TUI Gute Laune bei den Aktionären

Die Stimmung bei TUI hat sich gedreht: Auf der Hauptversammlung wurde deutlich, dass der Führungswechsel von Frenzel auf Joussen dem Unternehmen viel Gutes gebracht hat. TUI steht so gut da, wie lange nicht.

Der Tui-Vorstandsvorsitzende Friedrich Joussen bei der Hauptversammlung 2014 der TUI AG in Hannover. Quelle: dpa

Die TUI sieht sich selber gern als Gute-Laune-Konzern: Zu Recht - schließlich produziert das Unternehmen eine Dienstleistung für die schönsten Wochen des Jahres. Doch so positiv die Außenwirkung, so negativ war in der Vergangenheit häufig die Stimmung bei Aktionären und Mitarbeitern: Vor allem in den letzten Jahren unter dem früheren Vorstandsvorsitzenden Michael Frenzel war die TUI eher zum Schlechte-Laune-Unternehmen verkommen.

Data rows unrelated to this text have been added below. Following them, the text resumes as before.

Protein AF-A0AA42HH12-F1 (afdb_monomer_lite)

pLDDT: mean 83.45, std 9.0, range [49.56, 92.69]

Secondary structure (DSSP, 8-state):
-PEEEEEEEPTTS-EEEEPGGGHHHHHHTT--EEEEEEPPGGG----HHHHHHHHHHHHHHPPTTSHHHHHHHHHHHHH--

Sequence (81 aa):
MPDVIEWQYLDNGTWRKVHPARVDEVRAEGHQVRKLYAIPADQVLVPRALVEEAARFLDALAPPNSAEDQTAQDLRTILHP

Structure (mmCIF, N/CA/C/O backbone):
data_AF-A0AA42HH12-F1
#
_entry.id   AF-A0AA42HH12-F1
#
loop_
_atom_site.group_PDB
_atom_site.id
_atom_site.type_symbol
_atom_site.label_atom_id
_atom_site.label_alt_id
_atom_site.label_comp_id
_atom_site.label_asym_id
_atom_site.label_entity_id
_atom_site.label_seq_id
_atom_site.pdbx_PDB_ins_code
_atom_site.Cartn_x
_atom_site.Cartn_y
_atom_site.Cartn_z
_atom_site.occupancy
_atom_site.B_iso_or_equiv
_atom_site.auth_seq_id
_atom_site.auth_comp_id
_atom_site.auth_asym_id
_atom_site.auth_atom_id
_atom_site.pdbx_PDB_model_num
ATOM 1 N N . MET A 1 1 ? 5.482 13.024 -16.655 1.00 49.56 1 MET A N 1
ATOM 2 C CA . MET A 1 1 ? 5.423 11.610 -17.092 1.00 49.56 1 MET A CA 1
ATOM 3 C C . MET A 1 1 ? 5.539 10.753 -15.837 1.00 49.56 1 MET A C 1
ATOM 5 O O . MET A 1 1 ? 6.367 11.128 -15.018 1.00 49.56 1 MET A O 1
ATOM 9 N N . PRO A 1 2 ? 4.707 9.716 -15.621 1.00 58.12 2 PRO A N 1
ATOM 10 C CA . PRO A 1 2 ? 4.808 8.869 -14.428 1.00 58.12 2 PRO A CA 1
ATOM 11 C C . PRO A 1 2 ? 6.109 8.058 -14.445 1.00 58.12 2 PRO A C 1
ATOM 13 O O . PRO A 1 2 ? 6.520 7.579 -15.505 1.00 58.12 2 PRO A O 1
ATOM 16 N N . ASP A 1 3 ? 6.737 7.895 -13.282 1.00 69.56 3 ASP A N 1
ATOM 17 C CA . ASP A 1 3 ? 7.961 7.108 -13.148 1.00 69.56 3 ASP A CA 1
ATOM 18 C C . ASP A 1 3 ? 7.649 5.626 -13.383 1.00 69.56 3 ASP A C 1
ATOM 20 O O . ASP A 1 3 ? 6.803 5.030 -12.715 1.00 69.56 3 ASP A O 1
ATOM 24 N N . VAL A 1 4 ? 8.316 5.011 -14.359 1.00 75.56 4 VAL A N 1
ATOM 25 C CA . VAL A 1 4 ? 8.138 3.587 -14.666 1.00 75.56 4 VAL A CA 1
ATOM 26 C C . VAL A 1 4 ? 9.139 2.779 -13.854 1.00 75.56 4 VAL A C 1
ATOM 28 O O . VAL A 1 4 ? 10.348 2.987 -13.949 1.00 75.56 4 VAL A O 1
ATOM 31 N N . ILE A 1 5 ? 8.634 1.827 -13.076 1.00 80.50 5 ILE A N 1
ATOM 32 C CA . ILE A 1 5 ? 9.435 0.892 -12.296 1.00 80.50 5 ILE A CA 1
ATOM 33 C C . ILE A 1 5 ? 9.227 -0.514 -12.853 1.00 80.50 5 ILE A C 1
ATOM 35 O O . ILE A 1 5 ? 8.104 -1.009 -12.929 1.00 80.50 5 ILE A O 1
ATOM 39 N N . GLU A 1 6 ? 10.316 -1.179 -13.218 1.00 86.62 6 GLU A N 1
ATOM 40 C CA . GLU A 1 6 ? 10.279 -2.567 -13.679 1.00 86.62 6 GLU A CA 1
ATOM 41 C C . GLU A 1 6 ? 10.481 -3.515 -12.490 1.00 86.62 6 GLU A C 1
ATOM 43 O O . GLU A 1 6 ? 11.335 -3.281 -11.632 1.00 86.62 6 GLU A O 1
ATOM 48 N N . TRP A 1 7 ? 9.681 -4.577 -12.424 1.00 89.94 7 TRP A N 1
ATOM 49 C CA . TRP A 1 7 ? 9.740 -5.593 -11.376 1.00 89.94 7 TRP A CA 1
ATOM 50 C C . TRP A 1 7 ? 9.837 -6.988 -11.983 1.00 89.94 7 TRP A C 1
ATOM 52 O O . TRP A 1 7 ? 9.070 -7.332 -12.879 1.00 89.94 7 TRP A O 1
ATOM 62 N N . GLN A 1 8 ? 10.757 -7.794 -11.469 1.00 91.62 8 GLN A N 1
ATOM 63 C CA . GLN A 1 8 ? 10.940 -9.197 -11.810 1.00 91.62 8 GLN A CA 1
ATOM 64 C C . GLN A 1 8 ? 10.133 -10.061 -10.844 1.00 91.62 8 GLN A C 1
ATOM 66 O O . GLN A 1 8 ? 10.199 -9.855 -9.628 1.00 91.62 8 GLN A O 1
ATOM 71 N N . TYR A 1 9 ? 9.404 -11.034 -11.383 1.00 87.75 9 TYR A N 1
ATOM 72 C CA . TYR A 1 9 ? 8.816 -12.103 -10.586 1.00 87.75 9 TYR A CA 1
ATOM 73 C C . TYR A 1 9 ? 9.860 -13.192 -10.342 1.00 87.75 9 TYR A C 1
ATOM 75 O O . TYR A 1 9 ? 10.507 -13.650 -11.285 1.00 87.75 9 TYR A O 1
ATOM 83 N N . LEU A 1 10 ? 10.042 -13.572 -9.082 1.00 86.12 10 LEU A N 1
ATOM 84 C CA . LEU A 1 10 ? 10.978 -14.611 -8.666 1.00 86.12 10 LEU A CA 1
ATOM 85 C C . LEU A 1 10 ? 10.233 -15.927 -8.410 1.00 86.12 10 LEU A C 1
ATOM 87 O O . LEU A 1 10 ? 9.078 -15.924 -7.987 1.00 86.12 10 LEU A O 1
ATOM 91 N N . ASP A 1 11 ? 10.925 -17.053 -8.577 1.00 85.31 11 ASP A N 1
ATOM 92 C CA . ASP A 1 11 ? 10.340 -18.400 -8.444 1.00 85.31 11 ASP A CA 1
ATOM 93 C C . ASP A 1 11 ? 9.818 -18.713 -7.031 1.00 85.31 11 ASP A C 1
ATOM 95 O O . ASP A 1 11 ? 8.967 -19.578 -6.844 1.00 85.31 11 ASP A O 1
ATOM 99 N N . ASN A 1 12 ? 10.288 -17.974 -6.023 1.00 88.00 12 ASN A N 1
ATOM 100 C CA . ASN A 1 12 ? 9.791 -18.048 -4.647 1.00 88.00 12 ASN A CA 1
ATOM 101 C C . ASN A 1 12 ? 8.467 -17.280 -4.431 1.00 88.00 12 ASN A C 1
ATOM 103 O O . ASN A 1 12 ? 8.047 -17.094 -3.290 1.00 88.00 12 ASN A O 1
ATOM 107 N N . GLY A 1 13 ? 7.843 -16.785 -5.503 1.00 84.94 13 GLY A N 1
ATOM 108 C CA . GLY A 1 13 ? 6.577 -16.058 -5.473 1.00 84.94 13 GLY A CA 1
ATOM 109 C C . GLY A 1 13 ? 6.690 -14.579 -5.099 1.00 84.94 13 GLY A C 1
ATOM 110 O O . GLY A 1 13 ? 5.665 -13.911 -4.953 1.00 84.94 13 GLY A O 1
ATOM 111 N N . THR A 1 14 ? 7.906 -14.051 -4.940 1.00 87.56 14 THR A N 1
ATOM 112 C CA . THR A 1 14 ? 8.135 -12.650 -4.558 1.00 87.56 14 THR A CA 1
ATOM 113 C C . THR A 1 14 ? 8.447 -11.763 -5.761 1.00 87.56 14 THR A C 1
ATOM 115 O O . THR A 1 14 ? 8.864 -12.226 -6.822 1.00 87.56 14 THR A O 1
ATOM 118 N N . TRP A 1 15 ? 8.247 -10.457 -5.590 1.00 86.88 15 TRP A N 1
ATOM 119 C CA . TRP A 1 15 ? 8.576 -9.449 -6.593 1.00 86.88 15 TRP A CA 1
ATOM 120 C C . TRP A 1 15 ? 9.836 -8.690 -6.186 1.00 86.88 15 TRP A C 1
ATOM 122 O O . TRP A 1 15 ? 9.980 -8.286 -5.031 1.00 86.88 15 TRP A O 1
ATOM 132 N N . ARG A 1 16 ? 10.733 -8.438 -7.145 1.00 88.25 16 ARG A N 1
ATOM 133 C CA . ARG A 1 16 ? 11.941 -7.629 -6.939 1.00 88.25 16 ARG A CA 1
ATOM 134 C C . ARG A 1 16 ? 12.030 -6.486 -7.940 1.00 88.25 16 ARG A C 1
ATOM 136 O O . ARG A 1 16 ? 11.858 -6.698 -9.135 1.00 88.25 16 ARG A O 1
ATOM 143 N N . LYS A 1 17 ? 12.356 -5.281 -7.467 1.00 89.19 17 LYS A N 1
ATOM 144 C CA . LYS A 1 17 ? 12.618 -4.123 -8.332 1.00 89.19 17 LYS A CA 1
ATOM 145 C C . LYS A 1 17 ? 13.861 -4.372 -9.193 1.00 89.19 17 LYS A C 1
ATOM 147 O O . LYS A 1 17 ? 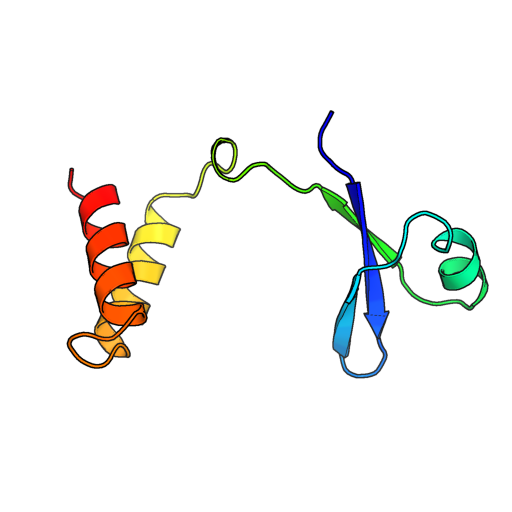14.914 -4.738 -8.671 1.00 89.19 17 LYS A O 1
ATOM 152 N N . VAL A 1 18 ? 13.741 -4.134 -10.495 1.00 88.31 18 VAL A N 1
ATOM 153 C CA . VAL A 1 18 ? 14.820 -4.256 -11.480 1.00 88.31 18 VAL A CA 1
ATOM 154 C C . VAL A 1 18 ? 15.369 -2.869 -11.784 1.00 88.31 18 VAL A C 1
ATOM 156 O O . VAL A 1 18 ? 14.624 -1.905 -11.962 1.00 88.31 18 VAL A O 1
ATOM 159 N N . HIS A 1 19 ? 16.694 -2.755 -11.829 1.00 85.12 19 HIS A N 1
ATOM 160 C CA . HIS A 1 19 ? 17.337 -1.522 -12.262 1.00 85.12 19 HIS A CA 1
ATOM 161 C C . HIS A 1 19 ? 17.076 -1.304 -13.765 1.00 85.12 19 HIS A C 1
ATOM 163 O O . HIS A 1 19 ? 17.267 -2.254 -14.525 1.00 85.12 19 HIS A O 1
ATOM 169 N N . PRO A 1 20 ? 16.718 -0.090 -14.231 1.00 83.31 20 PRO A N 1
ATOM 170 C CA . PRO A 1 20 ? 16.359 0.150 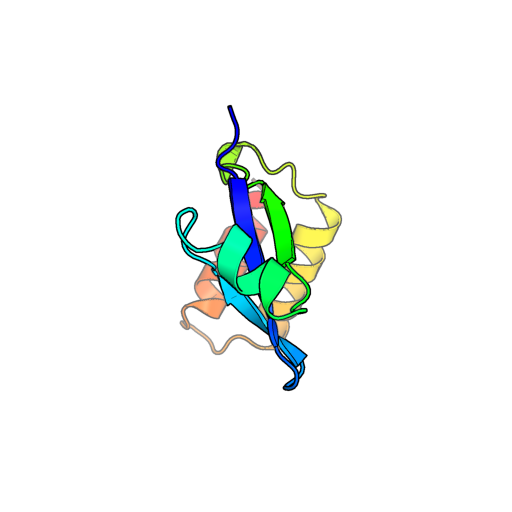-15.634 1.00 83.31 20 PRO A CA 1
ATOM 171 C C . PRO A 1 20 ? 17.402 -0.350 -16.643 1.00 83.31 20 PRO A C 1
ATOM 173 O O . PRO A 1 20 ? 17.048 -0.937 -17.657 1.00 83.31 20 PRO A O 1
ATOM 176 N N . ALA A 1 21 ? 18.691 -0.203 -16.320 1.00 86.94 21 ALA A N 1
ATOM 177 C CA . ALA A 1 21 ? 19.796 -0.659 -17.171 1.00 86.94 21 ALA A CA 1
ATOM 178 C C . ALA A 1 21 ? 19.911 -2.191 -17.331 1.00 86.94 21 ALA A C 1
ATOM 180 O O . ALA A 1 21 ? 20.680 -2.643 -18.166 1.00 86.94 21 ALA A O 1
ATOM 181 N N . ARG A 1 22 ? 19.191 -2.986 -16.527 1.00 88.06 22 ARG A N 1
ATOM 182 C CA . ARG A 1 22 ? 19.285 -4.459 -16.504 1.00 88.06 22 ARG A CA 1
ATOM 183 C C . ARG A 1 22 ? 18.013 -5.164 -16.970 1.00 88.06 22 ARG A C 1
ATOM 185 O O . ARG A 1 22 ? 17.932 -6.384 -16.929 1.00 88.06 22 ARG A O 1
ATOM 192 N N . VAL A 1 23 ? 1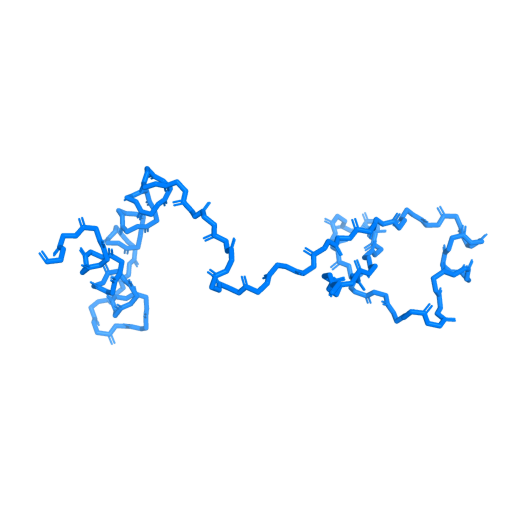7.000 -4.409 -17.385 1.00 88.25 23 VAL A N 1
ATOM 193 C CA . VAL A 1 23 ? 15.694 -4.961 -17.776 1.00 88.25 23 VAL A CA 1
ATOM 194 C C . VAL A 1 23 ? 15.828 -5.941 -18.939 1.00 88.25 23 VAL A C 1
ATOM 196 O O . VAL A 1 23 ? 15.222 -7.011 -18.909 1.00 88.25 23 VAL A O 1
ATOM 199 N N . ASP A 1 24 ? 16.637 -5.593 -19.939 1.00 89.75 24 ASP A N 1
ATOM 200 C CA . ASP A 1 24 ? 16.810 -6.422 -21.131 1.00 89.75 24 ASP A CA 1
ATOM 201 C C . ASP A 1 24 ? 17.582 -7.712 -20.825 1.00 89.75 24 ASP A C 1
ATOM 203 O O . ASP A 1 24 ? 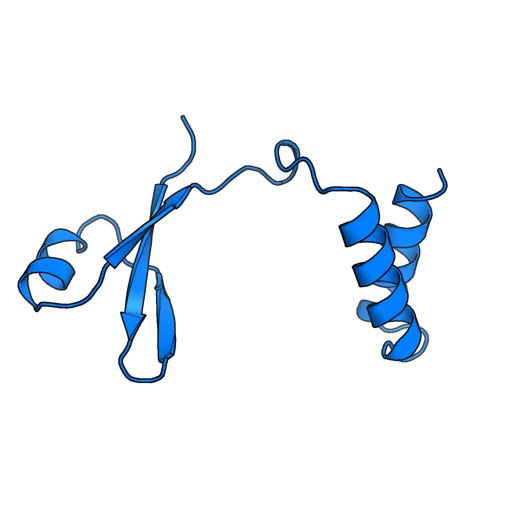17.215 -8.768 -21.335 1.00 89.75 24 ASP A O 1
ATOM 207 N N . GLU A 1 25 ? 18.570 -7.656 -19.924 1.00 91.50 25 GLU A N 1
ATOM 208 C CA . GLU A 1 25 ? 19.284 -8.841 -19.421 1.00 91.50 25 GLU A CA 1
ATOM 209 C C . GLU A 1 25 ? 18.315 -9.810 -18.733 1.00 91.50 25 GLU A C 1
ATOM 211 O O . GLU A 1 25 ? 18.229 -10.978 -19.100 1.00 91.50 25 GLU A O 1
ATOM 216 N N . VAL A 1 26 ? 17.511 -9.304 -17.790 1.00 88.50 26 VAL A N 1
ATOM 217 C CA . VAL A 1 26 ? 16.569 -10.124 -17.012 1.00 88.50 26 VAL A CA 1
ATOM 218 C C . VAL A 1 26 ? 15.508 -10.769 -17.914 1.00 88.50 26 VAL A C 1
ATOM 220 O O . VAL A 1 26 ? 15.115 -11.914 -17.692 1.00 88.50 26 VAL A O 1
ATOM 223 N N . ARG A 1 27 ? 15.053 -10.069 -18.962 1.00 89.44 27 ARG A N 1
ATOM 224 C CA . ARG A 1 27 ? 14.136 -10.646 -19.960 1.00 89.44 27 ARG A CA 1
ATOM 225 C C . ARG A 1 27 ? 14.815 -11.707 -20.825 1.00 89.44 27 ARG A C 1
ATOM 227 O O . ARG A 1 27 ? 14.186 -12.719 -21.122 1.00 89.44 27 ARG A O 1
ATOM 234 N N . ALA A 1 28 ? 16.068 -11.488 -21.226 1.00 90.88 28 ALA A N 1
ATOM 235 C CA . ALA A 1 28 ? 16.843 -12.453 -22.006 1.00 90.88 28 ALA A CA 1
ATOM 236 C C . ALA A 1 28 ? 17.131 -13.744 -21.218 1.00 90.88 28 ALA A C 1
ATOM 238 O O . ALA A 1 28 ? 17.160 -14.823 -21.804 1.00 90.88 28 ALA A O 1
ATOM 239 N N . GLU A 1 29 ? 17.254 -13.649 -19.892 1.00 90.19 29 GLU A N 1
ATOM 240 C CA . GLU A 1 29 ? 17.343 -14.787 -18.964 1.00 90.19 29 GLU A CA 1
ATOM 241 C C . GLU A 1 29 ? 16.012 -15.558 -18.805 1.00 90.19 29 GLU A C 1
ATOM 243 O O . GLU A 1 29 ? 15.956 -16.572 -18.115 1.00 90.19 29 GLU A O 1
ATOM 248 N N . GLY A 1 30 ? 14.930 -15.114 -19.459 1.00 88.44 30 GLY A N 1
ATOM 249 C CA . GLY A 1 30 ? 13.625 -15.781 -19.449 1.00 88.44 30 GLY A CA 1
ATOM 250 C C . GLY A 1 30 ? 12.743 -15.424 -18.252 1.00 88.44 30 GLY A C 1
ATOM 251 O O . GLY A 1 30 ? 11.657 -15.988 -18.100 1.00 88.44 30 GLY A O 1
ATOM 252 N N . HIS A 1 31 ? 13.163 -14.478 -17.409 1.00 88.44 31 HIS A N 1
ATOM 253 C CA . HIS A 1 31 ? 12.371 -14.061 -16.261 1.00 88.44 31 HIS A CA 1
ATOM 254 C C . HIS A 1 31 ? 11.207 -13.152 -16.663 1.00 88.44 31 HIS A C 1
ATOM 256 O O . HIS A 1 31 ? 11.310 -12.283 -17.534 1.00 88.44 31 HIS A O 1
ATOM 262 N N . GLN A 1 32 ? 10.083 -13.306 -15.961 1.00 88.38 32 GLN A N 1
ATOM 263 C CA . GLN A 1 32 ? 8.939 -12.427 -16.146 1.00 88.38 32 GLN A CA 1
ATOM 264 C C . GLN A 1 32 ? 9.223 -11.058 -15.521 1.00 88.38 32 GLN A C 1
ATOM 266 O O . GLN A 1 32 ? 9.361 -10.937 -14.303 1.00 88.38 32 GLN A O 1
ATOM 271 N N . VAL A 1 33 ? 9.233 -10.018 -16.355 1.00 88.81 33 VAL A N 1
ATOM 272 C CA . VAL A 1 33 ? 9.344 -8.622 -15.915 1.00 88.81 33 VAL A CA 1
ATOM 273 C C . VAL A 1 33 ? 8.043 -7.880 -16.210 1.00 88.81 33 VAL A C 1
ATOM 275 O O . VAL A 1 33 ? 7.513 -7.957 -17.319 1.00 88.81 33 VAL A O 1
ATOM 278 N N . ARG A 1 34 ? 7.514 -7.152 -15.223 1.00 86.19 34 ARG A N 1
ATOM 279 C CA . ARG A 1 34 ? 6.342 -6.279 -15.366 1.00 86.19 34 ARG A CA 1
ATOM 280 C C . ARG A 1 34 ? 6.728 -4.818 -15.186 1.00 86.19 34 ARG A C 1
ATOM 282 O O . ARG A 1 34 ? 7.490 -4.475 -14.286 1.00 86.19 34 ARG A O 1
ATOM 289 N N . LYS A 1 35 ? 6.133 -3.956 -16.011 1.00 81.81 35 LYS A N 1
ATOM 290 C CA . LYS A 1 35 ? 6.176 -2.501 -15.849 1.00 81.81 35 LYS A CA 1
ATOM 291 C C . LYS A 1 35 ? 5.068 -2.074 -14.896 1.00 81.81 35 LYS A C 1
ATOM 293 O O . LYS A 1 35 ? 3.899 -2.345 -15.159 1.00 81.81 35 LYS A O 1
ATOM 298 N N . LEU A 1 36 ? 5.440 -1.402 -13.816 1.00 77.19 36 LEU A N 1
ATOM 299 C CA . LEU A 1 36 ? 4.522 -0.730 -12.907 1.00 77.19 36 LEU A CA 1
ATOM 300 C C . LEU A 1 36 ? 4.754 0.774 -13.006 1.00 77.19 36 LEU A C 1
ATOM 302 O O . LEU A 1 36 ? 5.890 1.232 -13.111 1.00 77.19 36 LEU A O 1
ATOM 306 N N . TYR A 1 37 ? 3.674 1.542 -12.978 1.00 71.94 37 TYR A N 1
ATOM 307 C CA . TYR A 1 37 ? 3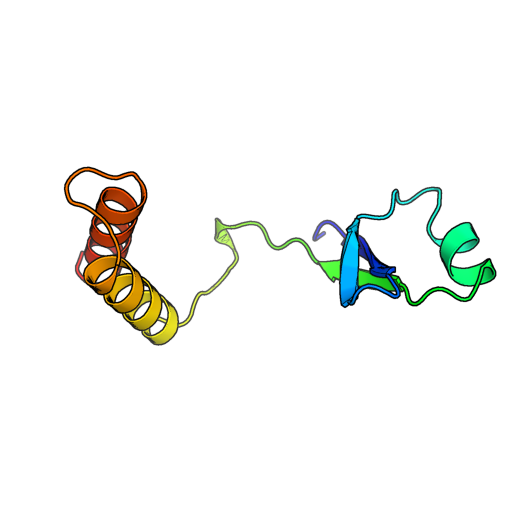.748 2.996 -12.937 1.00 71.94 37 TYR A CA 1
ATOM 308 C C . TYR A 1 37 ? 3.723 3.424 -11.475 1.00 71.94 37 TYR A C 1
ATOM 310 O O . TYR A 1 37 ? 2.777 3.104 -10.756 1.00 71.94 37 TYR A O 1
ATOM 318 N N . ALA A 1 38 ? 4.763 4.122 -11.027 1.00 67.81 38 ALA A N 1
ATOM 319 C CA . ALA A 1 38 ? 4.707 4.839 -9.769 1.00 67.81 38 ALA A CA 1
ATOM 320 C C . ALA A 1 38 ? 3.768 6.032 -9.953 1.00 67.81 38 ALA A C 1
ATOM 322 O O . ALA A 1 38 ? 4.004 6.918 -10.778 1.00 67.81 38 ALA A O 1
ATOM 323 N N . ILE A 1 39 ? 2.675 6.008 -9.200 1.00 63.47 39 ILE A N 1
ATOM 324 C CA . ILE A 1 39 ? 1.729 7.110 -9.106 1.00 63.47 39 ILE A CA 1
ATOM 325 C C . ILE A 1 39 ? 2.121 7.887 -7.844 1.00 63.47 39 ILE A C 1
ATOM 327 O O . ILE A 1 39 ? 2.196 7.274 -6.774 1.00 63.47 39 ILE A O 1
ATOM 331 N N . PRO A 1 40 ? 2.423 9.192 -7.947 1.00 63.50 40 PRO A N 1
ATOM 332 C CA . PRO A 1 40 ? 2.610 10.050 -6.782 1.00 63.50 40 PRO A CA 1
ATOM 333 C C . PRO A 1 40 ? 1.441 9.895 -5.800 1.00 63.50 40 PRO A C 1
ATOM 335 O O . PRO A 1 40 ? 0.295 9.758 -6.226 1.00 63.50 40 PRO A O 1
ATOM 338 N N . ALA A 1 41 ? 1.713 9.867 -4.493 1.00 65.81 41 ALA A N 1
ATOM 339 C CA . ALA A 1 41 ? 0.688 9.561 -3.487 1.00 65.81 41 ALA A CA 1
ATOM 340 C C . ALA A 1 41 ? -0.500 10.545 -3.523 1.00 65.81 41 ALA A C 1
ATOM 342 O O . ALA A 1 41 ? -1.635 10.151 -3.278 1.00 65.81 41 ALA A O 1
ATOM 343 N N . ASP A 1 42 ? -0.248 11.796 -3.910 1.00 66.50 42 ASP A N 1
ATOM 344 C CA . ASP A 1 42 ? -1.234 12.860 -4.129 1.00 66.50 42 ASP A CA 1
ATOM 345 C C . ASP A 1 42 ? -2.128 12.642 -5.366 1.00 66.50 42 ASP A C 1
ATOM 347 O O . ASP A 1 42 ? -3.152 13.305 -5.514 1.00 66.50 42 ASP A O 1
ATOM 351 N N . GLN A 1 43 ? -1.768 11.707 -6.248 1.00 62.06 43 GLN A N 1
ATOM 352 C CA . GLN A 1 43 ? -2.505 11.376 -7.473 1.00 62.06 43 GLN A CA 1
ATOM 353 C C . GLN A 1 43 ? -3.274 10.054 -7.372 1.00 62.06 43 GLN A C 1
ATOM 355 O O . GLN A 1 43 ? -4.036 9.708 -8.280 1.00 62.06 43 GLN A O 1
ATOM 360 N N . VAL A 1 44 ? -3.098 9.298 -6.285 1.00 69.50 44 VAL A N 1
ATOM 361 C CA . VAL A 1 44 ? -3.852 8.065 -6.059 1.00 69.50 44 VAL A CA 1
ATOM 362 C C . VAL A 1 44 ? -5.227 8.429 -5.504 1.00 69.50 44 VAL A C 1
ATOM 364 O O . VAL A 1 44 ? -5.389 8.698 -4.316 1.00 69.50 44 VAL A O 1
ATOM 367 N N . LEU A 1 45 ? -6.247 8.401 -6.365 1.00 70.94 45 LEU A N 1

Auf der Hauptversammlung des Reisekonzerns im Congress Centrum von Hannover wurde sichtbar, dass sich das im ersten Jahr des Frenzel-Nachfolgers und neuen Vorstandsvorsitzenden Friedrich Joussen deutlich geändert hat: War früher die Stimmung manchmal noch schlechter als die Lage, ist es heute eher umgekehrt - allein der Wechsel an der Spitze hat dazu geführt, dass der größte Touristikkonzern Europas heute so gut da steht, wie schon lange nicht mehr.

Tui setzt auf Kreuzfahrtschiffe


Joussens Vorgänger Frenzel hatte zum Schluss jede Akzeptanz verloren, sein Geschäftsmodell einer durchgehenden Wertschöpfungskette, bei dem die TUI mit eigenen Fluggesellschaften, eigenen Hotels, eigenen Dienstleistern in den touristischen Zielgebieten und eigenen Vertriebsorganisationen auf jeder Stufe mitverdienen wollte, allen Glanz verloren. Frenzels unglückliches Händchen mit der konzerneigenen Container-Reederei Hapag-Lloyd war da nur noch das Tüpfelchen auf dem i.

Inzwischen sind die bleiernen Zeiten vorbei: "Mit Friedrich Joussen ist die TUI wieder auf dem richtigen Kurs, Kosten und Schulden gehen runter, die Erträge nach oben", freut sich Aktionär Bernd Günther, im Hauptberuf Vorstand der Hamburger Getreide-Lagerhaus Aktiengesellschaft. "Ich habe das genau nachgerechnet, Joussen hat uns einen Wertzuwachs von 1,1 Milliarden Euro gebracht." Denn genau um diesen Betrag hat der TUI-Börsenwert seit Joussens Amtsantritt vor gut einem Jahr zugelegt.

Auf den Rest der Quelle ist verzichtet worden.